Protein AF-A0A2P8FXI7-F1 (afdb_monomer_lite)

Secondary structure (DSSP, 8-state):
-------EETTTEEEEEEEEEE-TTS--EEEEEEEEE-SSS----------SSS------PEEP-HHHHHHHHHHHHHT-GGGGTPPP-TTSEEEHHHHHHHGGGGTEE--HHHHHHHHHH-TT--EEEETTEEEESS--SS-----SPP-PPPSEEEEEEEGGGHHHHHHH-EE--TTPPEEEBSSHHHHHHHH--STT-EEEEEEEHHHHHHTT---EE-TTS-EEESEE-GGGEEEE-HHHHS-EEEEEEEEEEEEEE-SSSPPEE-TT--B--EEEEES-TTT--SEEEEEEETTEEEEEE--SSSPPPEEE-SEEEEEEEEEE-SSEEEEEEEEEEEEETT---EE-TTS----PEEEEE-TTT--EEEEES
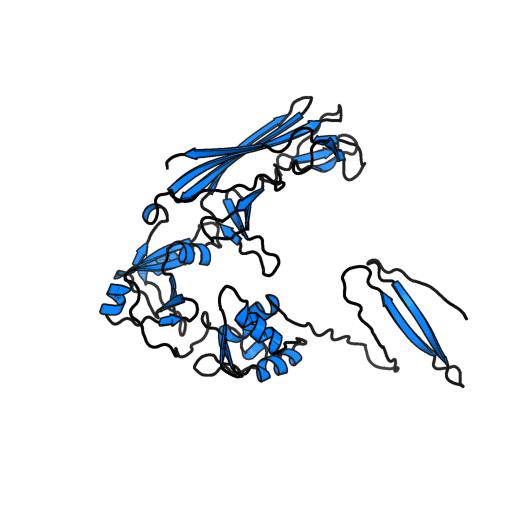-SPTT-EEE-TTT--EEEE--SPPEEEEEEEE-

Organism: NCBI:txid363837

Foldseek 3Di:
DDFDDFDDDDQQKTKGWDFDDADPVRPDTDIQIAIDRPDDDDGDHDDDDDDPDDDDDPLQQAEDAFARVVVVCCCCQAPNVVVQVFDAPLASKTFQVSVQVSSVVVSYHYDPVRVVCNCVPPPQNQWDDDPRIIHGQFRHPAAHDDPFFFDQDPQKWKAKDAPVCVVVCLVFPDAADHRHWGWIHPDQLVRQFVHQPDPVGIWMKIFRSNVVVVVPWGWGQTPSRIITGRTGGNVRIDTDDPCVVFFKWKKKKKKKFKWWWPDQDDWAWDPPDKQFWKFWWAQDQRPRQRIWIWGADPQWTKTWRDDDSYHTRIGTFAKGWDDWDWDDDSTMIMIMTMMMGIHGPPDDTGTDPPAQGFGIKIWIQDRPPRDIDIDTLSDDAQDFDAGPPPRHTTTGNNDHMDMDMDIGRD

Radius of gyration: 29.28 Å; chains: 1; bounding box: 68×73×70 Å

InterPro domains:
  IPR002745 Phosphotransferase KptA/Tpt1 [PF01885] (68-230)
  IPR002745 Phosphotransferase KptA/Tpt1 [PTHR12684] (68-238)
  IPR022928 RNA 2'-phosphotransferase KptA, putative [MF_00299] (65-237)
  IPR042080 RNA 2'-phosphotransferase, N-terminal domain [G3DSA:1.10.10.970] (63-136)
  IPR042081 RNA 2'-phosphotransferase, C-terminal domain [G3DSA:3.20.170.30] (156-246)

Structure (mmCIF, N/CA/C/O backbone):
data_AF-A0A2P8FXI7-F1
#
_entry.id   AF-A0A2P8FXI7-F1
#
loop_
_atom_site.group_PDB
_atom_site.id
_atom_site.type_symbol
_atom_site.label_atom_id
_atom_site.label_alt_id
_atom_site.label_comp_id
_atom_site.label_asym_id
_atom_site.label_entity_id
_atom_site.label_seq_id
_atom_site.pdbx_PDB_ins_code
_atom_site.Cartn_x
_atom_site.Cartn_y
_atom_site.Cartn_z
_atom_site.occupancy
_atom_site.B_iso_or_equiv
_atom_site.auth_seq_id
_atom_site.auth_comp_id
_atom_site.auth_asym_id
_atom_site.auth_atom_id
_atom_site.pdbx_PDB_model_num
ATOM 1 N N . MET A 1 1 ? 35.218 42.229 32.026 1.00 34.62 1 MET A N 1
ATOM 2 C CA . MET A 1 1 ? 34.111 41.352 32.464 1.00 34.62 1 MET A CA 1
ATOM 3 C C . MET A 1 1 ? 32.830 42.164 32.441 1.00 34.62 1 MET A C 1
ATOM 5 O O . MET A 1 1 ? 32.756 43.162 33.135 1.00 34.62 1 MET A O 1
ATOM 9 N N . GLY A 1 2 ? 31.874 41.778 31.603 1.00 28.17 2 GLY A N 1
ATOM 10 C CA . GLY A 1 2 ? 30.566 42.420 31.487 1.00 28.17 2 GLY A CA 1
ATOM 11 C C . GLY A 1 2 ? 29.703 41.561 30.572 1.00 28.17 2 GLY A C 1
ATOM 12 O O . GLY A 1 2 ? 29.863 41.603 29.357 1.00 28.17 2 GLY A O 1
ATOM 13 N N . LEU A 1 3 ? 28.893 40.686 31.169 1.00 31.80 3 LEU A N 1
ATOM 14 C CA . LEU A 1 3 ? 27.887 39.870 30.488 1.00 31.80 3 LEU A CA 1
ATOM 15 C C . LEU A 1 3 ? 26.627 40.726 30.347 1.00 31.80 3 LEU A C 1
ATOM 17 O O . LEU A 1 3 ? 26.104 41.171 31.365 1.00 31.80 3 LEU A O 1
ATOM 21 N N . GLN A 1 4 ? 26.123 40.942 29.131 1.00 35.56 4 GLN A N 1
ATOM 22 C CA . GLN A 1 4 ? 24.820 41.584 28.938 1.00 35.56 4 GLN A CA 1
ATOM 23 C C . GLN A 1 4 ? 23.910 40.798 27.981 1.00 35.56 4 GLN A C 1
ATOM 25 O O . GLN A 1 4 ? 24.297 40.427 26.878 1.00 35.56 4 GLN A O 1
ATOM 30 N N . SER A 1 5 ? 22.707 40.553 28.518 1.00 36.41 5 SER A N 1
ATOM 31 C CA . SER A 1 5 ? 21.444 40.011 27.993 1.00 36.41 5 SER A CA 1
ATOM 32 C C . SER A 1 5 ? 21.452 38.715 27.168 1.00 36.41 5 SER A C 1
ATOM 34 O O . SER A 1 5 ? 21.800 38.698 25.990 1.00 36.41 5 SER A O 1
ATOM 36 N N . LEU A 1 6 ? 20.896 37.662 27.777 1.00 38.03 6 LEU A N 1
ATOM 37 C CA . LEU A 1 6 ? 20.184 36.585 27.088 1.00 38.03 6 LEU A CA 1
ATOM 38 C C . LEU A 1 6 ? 18.854 37.151 26.560 1.00 38.03 6 LEU A C 1
ATOM 40 O O . LEU A 1 6 ? 18.112 37.760 27.328 1.00 38.03 6 LEU A O 1
ATOM 44 N N . LYS A 1 7 ? 18.534 36.940 25.282 1.00 44.34 7 LYS A N 1
ATOM 45 C CA . LYS A 1 7 ? 17.165 37.092 24.765 1.00 44.34 7 LYS A CA 1
ATOM 46 C C . LYS A 1 7 ? 16.676 35.726 24.302 1.00 44.34 7 LYS A C 1
ATOM 48 O O . LYS A 1 7 ? 17.319 35.107 23.458 1.00 44.34 7 LYS A O 1
ATOM 53 N N . GLU A 1 8 ? 15.564 35.268 24.867 1.00 37.75 8 GLU A N 1
ATOM 54 C CA . GLU A 1 8 ? 14.831 34.104 24.373 1.00 37.75 8 GLU A CA 1
ATOM 55 C C . GLU A 1 8 ? 13.881 34.571 23.267 1.00 37.75 8 GLU A C 1
ATOM 57 O O . GLU A 1 8 ? 13.016 35.415 23.494 1.00 37.75 8 GLU A O 1
ATOM 62 N N . TYR A 1 9 ? 14.056 34.040 22.060 1.00 40.84 9 TYR A N 1
ATOM 63 C CA . TYR A 1 9 ? 13.043 34.116 21.008 1.00 40.84 9 TYR A CA 1
ATOM 64 C C . TYR A 1 9 ? 12.318 32.770 20.954 1.00 40.84 9 TYR A C 1
ATOM 66 O O . TYR A 1 9 ? 12.962 31.740 21.145 1.00 40.84 9 TYR A O 1
ATOM 74 N N . GLY A 1 10 ? 10.999 32.818 20.721 1.00 39.72 10 GLY A N 1
ATOM 75 C CA . GLY A 1 10 ? 9.936 31.801 20.876 1.00 39.72 10 GLY A CA 1
ATOM 76 C C . GLY A 1 10 ? 10.114 30.350 20.390 1.00 39.72 10 GLY A C 1
ATOM 77 O O . GLY A 1 10 ? 9.112 29.689 20.163 1.00 39.72 10 GLY A O 1
ATOM 78 N N . PHE A 1 11 ? 11.333 29.827 20.260 1.00 40.31 11 PHE A N 1
ATOM 79 C CA . PHE A 1 11 ? 11.668 28.427 19.972 1.00 40.31 11 PHE A CA 1
ATOM 80 C C . PHE A 1 11 ? 12.916 27.949 20.750 1.00 40.31 11 PHE A C 1
ATOM 82 O O . PHE A 1 11 ? 13.749 27.217 20.222 1.00 40.31 11 PHE A O 1
ATOM 89 N N . GLY A 1 12 ? 13.093 28.376 22.008 1.00 34.75 12 GLY A N 1
ATOM 90 C CA . GLY A 1 12 ? 14.124 27.828 22.909 1.00 34.75 12 GLY A CA 1
ATOM 91 C C . GLY A 1 12 ? 15.584 28.062 22.483 1.00 34.75 12 GLY A C 1
ATOM 92 O O . GLY A 1 12 ? 16.479 27.355 22.948 1.00 34.75 12 GLY A O 1
ATOM 93 N N . ILE A 1 13 ? 15.844 29.033 21.603 1.00 41.66 13 ILE A N 1
ATOM 94 C CA . ILE A 1 13 ? 17.198 29.368 21.148 1.00 41.66 13 ILE A CA 1
ATOM 95 C C . ILE A 1 13 ? 17.849 30.293 22.178 1.00 41.66 13 ILE A C 1
ATOM 97 O O . ILE A 1 13 ? 17.393 31.420 22.384 1.00 41.66 13 ILE A O 1
ATOM 101 N N . LYS A 1 14 ? 18.944 29.840 22.804 1.00 41.94 14 LYS A N 1
ATOM 102 C CA . LYS A 1 14 ? 19.778 30.679 23.681 1.00 41.94 14 LYS A CA 1
ATOM 103 C C . LYS A 1 14 ? 21.008 31.156 22.924 1.00 41.94 14 LYS A C 1
ATOM 105 O O . LYS A 1 14 ? 21.846 30.351 22.525 1.00 41.94 14 LYS A O 1
ATOM 110 N N . ILE A 1 15 ? 21.131 32.471 22.761 1.00 45.66 15 ILE A N 1
ATOM 111 C CA . ILE A 1 15 ? 22.274 33.111 22.103 1.00 45.66 15 ILE A CA 1
ATOM 112 C C . ILE A 1 15 ? 23.161 33.764 23.164 1.00 45.66 15 ILE A C 1
ATOM 114 O O . ILE A 1 15 ? 22.680 34.542 23.990 1.00 45.66 15 ILE A O 1
ATOM 118 N N . ARG A 1 16 ? 24.461 33.454 23.144 1.00 46.66 16 ARG A N 1
ATOM 119 C CA . ARG A 1 16 ? 25.468 34.050 24.028 1.00 46.66 16 ARG A CA 1
ATOM 120 C C . ARG A 1 16 ? 26.472 34.849 23.204 1.00 46.66 16 ARG A C 1
ATOM 122 O O . ARG A 1 16 ? 27.111 34.307 22.304 1.00 46.66 16 ARG A O 1
ATOM 129 N N . PHE A 1 17 ? 26.630 36.122 23.554 1.00 44.25 17 PHE A N 1
ATOM 130 C CA . PHE A 1 17 ? 27.624 37.013 22.961 1.00 44.25 17 PHE A CA 1
ATOM 131 C C . PHE A 1 17 ? 28.859 37.088 23.862 1.00 44.25 17 PHE A C 1
ATOM 133 O O . PHE A 1 17 ? 28.740 37.304 25.070 1.00 44.25 17 PHE A O 1
ATOM 140 N N . GLN A 1 18 ? 30.048 36.926 23.286 1.00 44.84 18 GLN A N 1
ATOM 141 C CA . GLN A 1 18 ? 31.316 37.169 23.973 1.00 44.84 18 GLN A CA 1
ATOM 142 C C . GLN A 1 18 ? 32.153 38.139 23.144 1.00 44.84 18 GLN A C 1
ATOM 144 O O . GLN A 1 18 ? 32.499 37.851 22.001 1.00 44.84 18 GLN A O 1
ATOM 149 N N . ARG A 1 19 ? 32.471 39.304 23.710 1.00 44.94 19 ARG A N 1
ATOM 150 C CA . ARG A 1 19 ? 33.331 40.300 23.061 1.00 44.94 19 ARG A CA 1
ATOM 151 C C . ARG A 1 19 ? 34.774 39.782 23.052 1.00 44.94 19 ARG A C 1
ATOM 153 O O . ARG A 1 19 ? 35.293 39.459 24.118 1.00 44.94 19 ARG A O 1
ATOM 160 N N . ILE A 1 20 ? 35.382 39.658 21.872 1.00 44.25 20 ILE A N 1
ATOM 161 C CA . ILE A 1 20 ? 36.723 39.076 21.689 1.00 44.25 20 ILE A CA 1
ATOM 162 C C . ILE A 1 20 ? 37.804 40.165 21.722 1.00 44.25 20 ILE A C 1
ATOM 164 O O . ILE A 1 20 ? 38.823 39.983 22.379 1.00 44.25 20 ILE A O 1
ATOM 168 N N . SER A 1 21 ? 37.588 41.303 21.060 1.00 43.41 21 SER A N 1
ATOM 169 C CA . SER A 1 21 ? 38.530 42.431 21.065 1.00 43.41 21 SER A CA 1
ATOM 170 C C . SER A 1 21 ? 37.863 43.727 20.584 1.00 43.41 21 SER A C 1
ATOM 172 O O . SER A 1 21 ? 36.749 43.713 20.050 1.00 43.41 21 SER A O 1
ATOM 174 N N . GLN A 1 22 ? 38.537 44.855 20.806 1.00 39.53 22 GLN A N 1
ATOM 175 C CA . GLN A 1 22 ? 38.147 46.186 20.339 1.00 39.53 22 GLN A CA 1
ATOM 176 C C . GLN A 1 22 ? 39.360 46.804 19.629 1.00 39.53 22 GLN A C 1
ATOM 178 O O . GLN A 1 22 ? 40.477 46.676 20.131 1.00 39.53 22 GLN A O 1
ATOM 183 N N . SER A 1 23 ? 39.179 47.421 18.457 1.00 43.00 23 SER A N 1
ATOM 184 C CA . SER A 1 23 ? 40.291 48.112 17.784 1.00 43.00 23 SER A CA 1
ATOM 185 C C . SER A 1 23 ? 40.703 49.370 18.562 1.00 43.00 23 SER A C 1
ATOM 187 O O . SER A 1 23 ? 39.880 49.971 19.255 1.00 43.00 23 SER A O 1
ATOM 189 N N . HIS A 1 24 ? 41.972 49.781 18.442 1.00 39.19 24 HIS A N 1
ATOM 190 C CA . HIS A 1 24 ? 42.564 50.877 19.230 1.00 39.19 24 HIS A CA 1
ATOM 191 C C . HIS A 1 24 ? 41.842 52.230 19.109 1.00 39.19 24 HIS A C 1
ATOM 193 O O . HIS A 1 24 ? 41.956 53.048 20.015 1.00 39.19 24 HIS A O 1
ATOM 199 N N . ASN A 1 25 ? 41.046 52.435 18.055 1.00 35.28 25 ASN A N 1
ATOM 200 C CA . ASN A 1 25 ? 40.291 53.673 17.847 1.00 35.28 25 ASN A CA 1
ATOM 201 C C . ASN A 1 25 ? 38.814 53.565 18.271 1.00 35.28 25 ASN A C 1
ATOM 203 O O . ASN A 1 25 ? 38.060 54.510 18.089 1.00 35.28 25 ASN A O 1
ATOM 207 N N . GLY A 1 26 ? 38.378 52.439 18.845 1.00 35.78 26 GLY A N 1
ATOM 208 C CA . GLY A 1 26 ? 37.056 52.296 19.466 1.00 35.78 26 GLY A CA 1
ATOM 209 C C . GLY A 1 26 ? 35.887 51.968 18.526 1.00 35.78 26 GLY A C 1
ATOM 210 O O . GLY A 1 26 ? 34.831 51.595 19.032 1.00 35.78 26 GLY A O 1
ATOM 211 N N . TRP A 1 27 ? 36.072 52.020 17.202 1.00 29.59 27 TRP A N 1
ATOM 212 C CA . TRP A 1 27 ? 34.986 51.885 16.212 1.00 29.59 27 TRP A CA 1
ATOM 213 C C . TRP A 1 27 ? 34.625 50.443 15.814 1.00 29.59 27 TRP A C 1
ATOM 215 O O . TRP A 1 27 ? 33.540 50.221 15.292 1.00 29.59 27 TRP A O 1
ATOM 225 N N . ILE A 1 28 ? 35.478 49.444 16.082 1.00 32.44 28 ILE A N 1
ATOM 226 C CA . ILE A 1 28 ? 35.218 48.042 15.696 1.00 32.44 28 ILE A CA 1
ATOM 227 C C . ILE A 1 28 ? 35.207 47.159 16.944 1.00 32.44 28 ILE A C 1
ATOM 229 O O . ILE A 1 28 ? 36.175 47.130 17.708 1.00 32.44 28 ILE A O 1
ATOM 233 N N . SER A 1 29 ? 34.107 46.429 17.147 1.00 36.84 29 SER A N 1
ATOM 234 C CA . SER A 1 29 ? 33.958 45.432 18.213 1.00 36.84 29 SER A CA 1
ATOM 235 C C . SER A 1 29 ? 33.793 44.043 17.606 1.00 36.84 29 SER A C 1
ATOM 237 O O . SER A 1 29 ? 32.841 43.802 16.870 1.00 36.84 29 SER A O 1
ATOM 239 N N . PHE A 1 30 ? 34.688 43.114 17.943 1.00 38.06 30 PHE A N 1
ATOM 240 C CA . PHE A 1 30 ? 34.575 41.721 17.513 1.00 38.06 30 PHE A CA 1
ATOM 241 C C . PHE A 1 30 ? 33.740 40.934 18.525 1.00 38.06 30 PHE A C 1
ATOM 243 O O . PHE A 1 30 ? 34.064 40.908 19.716 1.00 38.06 30 PHE A O 1
ATOM 250 N N . PHE A 1 31 ? 32.682 40.268 18.063 1.00 42.88 31 PHE A N 1
ATOM 251 C CA . PHE A 1 31 ? 31.828 39.425 18.898 1.00 42.88 31 PHE A CA 1
ATOM 252 C C . PHE A 1 31 ? 31.864 37.978 18.412 1.00 42.88 31 PHE A C 1
ATOM 254 O O . PHE A 1 31 ? 31.669 37.698 17.234 1.00 42.88 31 PHE A O 1
ATOM 261 N N . ARG A 1 32 ? 32.055 37.042 19.343 1.00 40.69 32 ARG A N 1
ATOM 262 C CA . ARG A 1 32 ? 31.733 35.630 19.138 1.00 40.69 32 ARG A CA 1
ATOM 263 C C . ARG A 1 32 ? 30.265 35.433 19.483 1.00 40.69 32 ARG A C 1
ATOM 265 O O . ARG A 1 32 ? 29.860 35.766 20.599 1.00 40.69 32 ARG A O 1
ATOM 272 N N . VAL A 1 33 ? 29.490 34.875 18.560 1.00 42.19 33 VAL A N 1
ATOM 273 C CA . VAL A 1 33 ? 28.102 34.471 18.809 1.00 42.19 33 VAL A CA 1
----------
## What is needed
Starting at the line that has "ATOM 48 O O" in the records above, restate word for word every line until the one that has "ATOM 79 C CA", and include that one as well.

## Written reply
ATOM 48 O O . LYS A 1 7 ? 17.319 35.107 23.458 1.00 44.34 7 LYS A O 1
ATOM 53 N N . GLU A 1 8 ? 15.564 35.268 24.867 1.00 37.75 8 GLU A N 1
ATOM 54 C CA . GLU A 1 8 ? 14.831 34.104 24.373 1.00 37.75 8 GLU A CA 1
ATOM 55 C C . GLU A 1 8 ? 13.881 34.571 23.267 1.00 37.75 8 GLU A C 1
ATOM 57 O O . GLU A 1 8 ? 13.016 35.415 23.494 1.00 37.75 8 GLU A O 1
ATOM 62 N N . TYR A 1 9 ? 14.056 34.040 22.060 1.00 40.84 9 TYR A N 1
ATOM 63 C CA . TYR A 1 9 ? 13.043 34.116 21.008 1.00 40.84 9 TYR A CA 1
ATOM 64 C C . TYR A 1 9 ? 12.318 32.770 20.954 1.00 40.84 9 TYR A C 1
ATOM 66 O O . TYR A 1 9 ? 12.962 31.740 21.145 1.00 40.84 9 TYR A O 1
ATOM 74 N N . GLY A 1 10 ? 10.999 32.818 20.721 1.00 39.72 10 GLY A N 1
ATOM 75 C CA . GLY A 1 10 ? 9.936 31.801 20.876 1.00 39.72 10 GLY A CA 1
ATOM 76 C C . GLY A 1 10 ? 10.114 30.350 20.390 1.00 39.72 10 GLY A C 1
ATOM 77 O O . GLY A 1 10 ? 9.112 29.689 20.163 1.00 39.72 10 GLY A O 1
ATOM 78 N N . PHE A 1 11 ? 11.333 29.827 20.260 1.00 40.31 11 PHE A N 1
ATOM 79 C CA . PHE A 1 11 ? 11.668 28.427 19.972 1.00 40.31 11 PHE A CA 1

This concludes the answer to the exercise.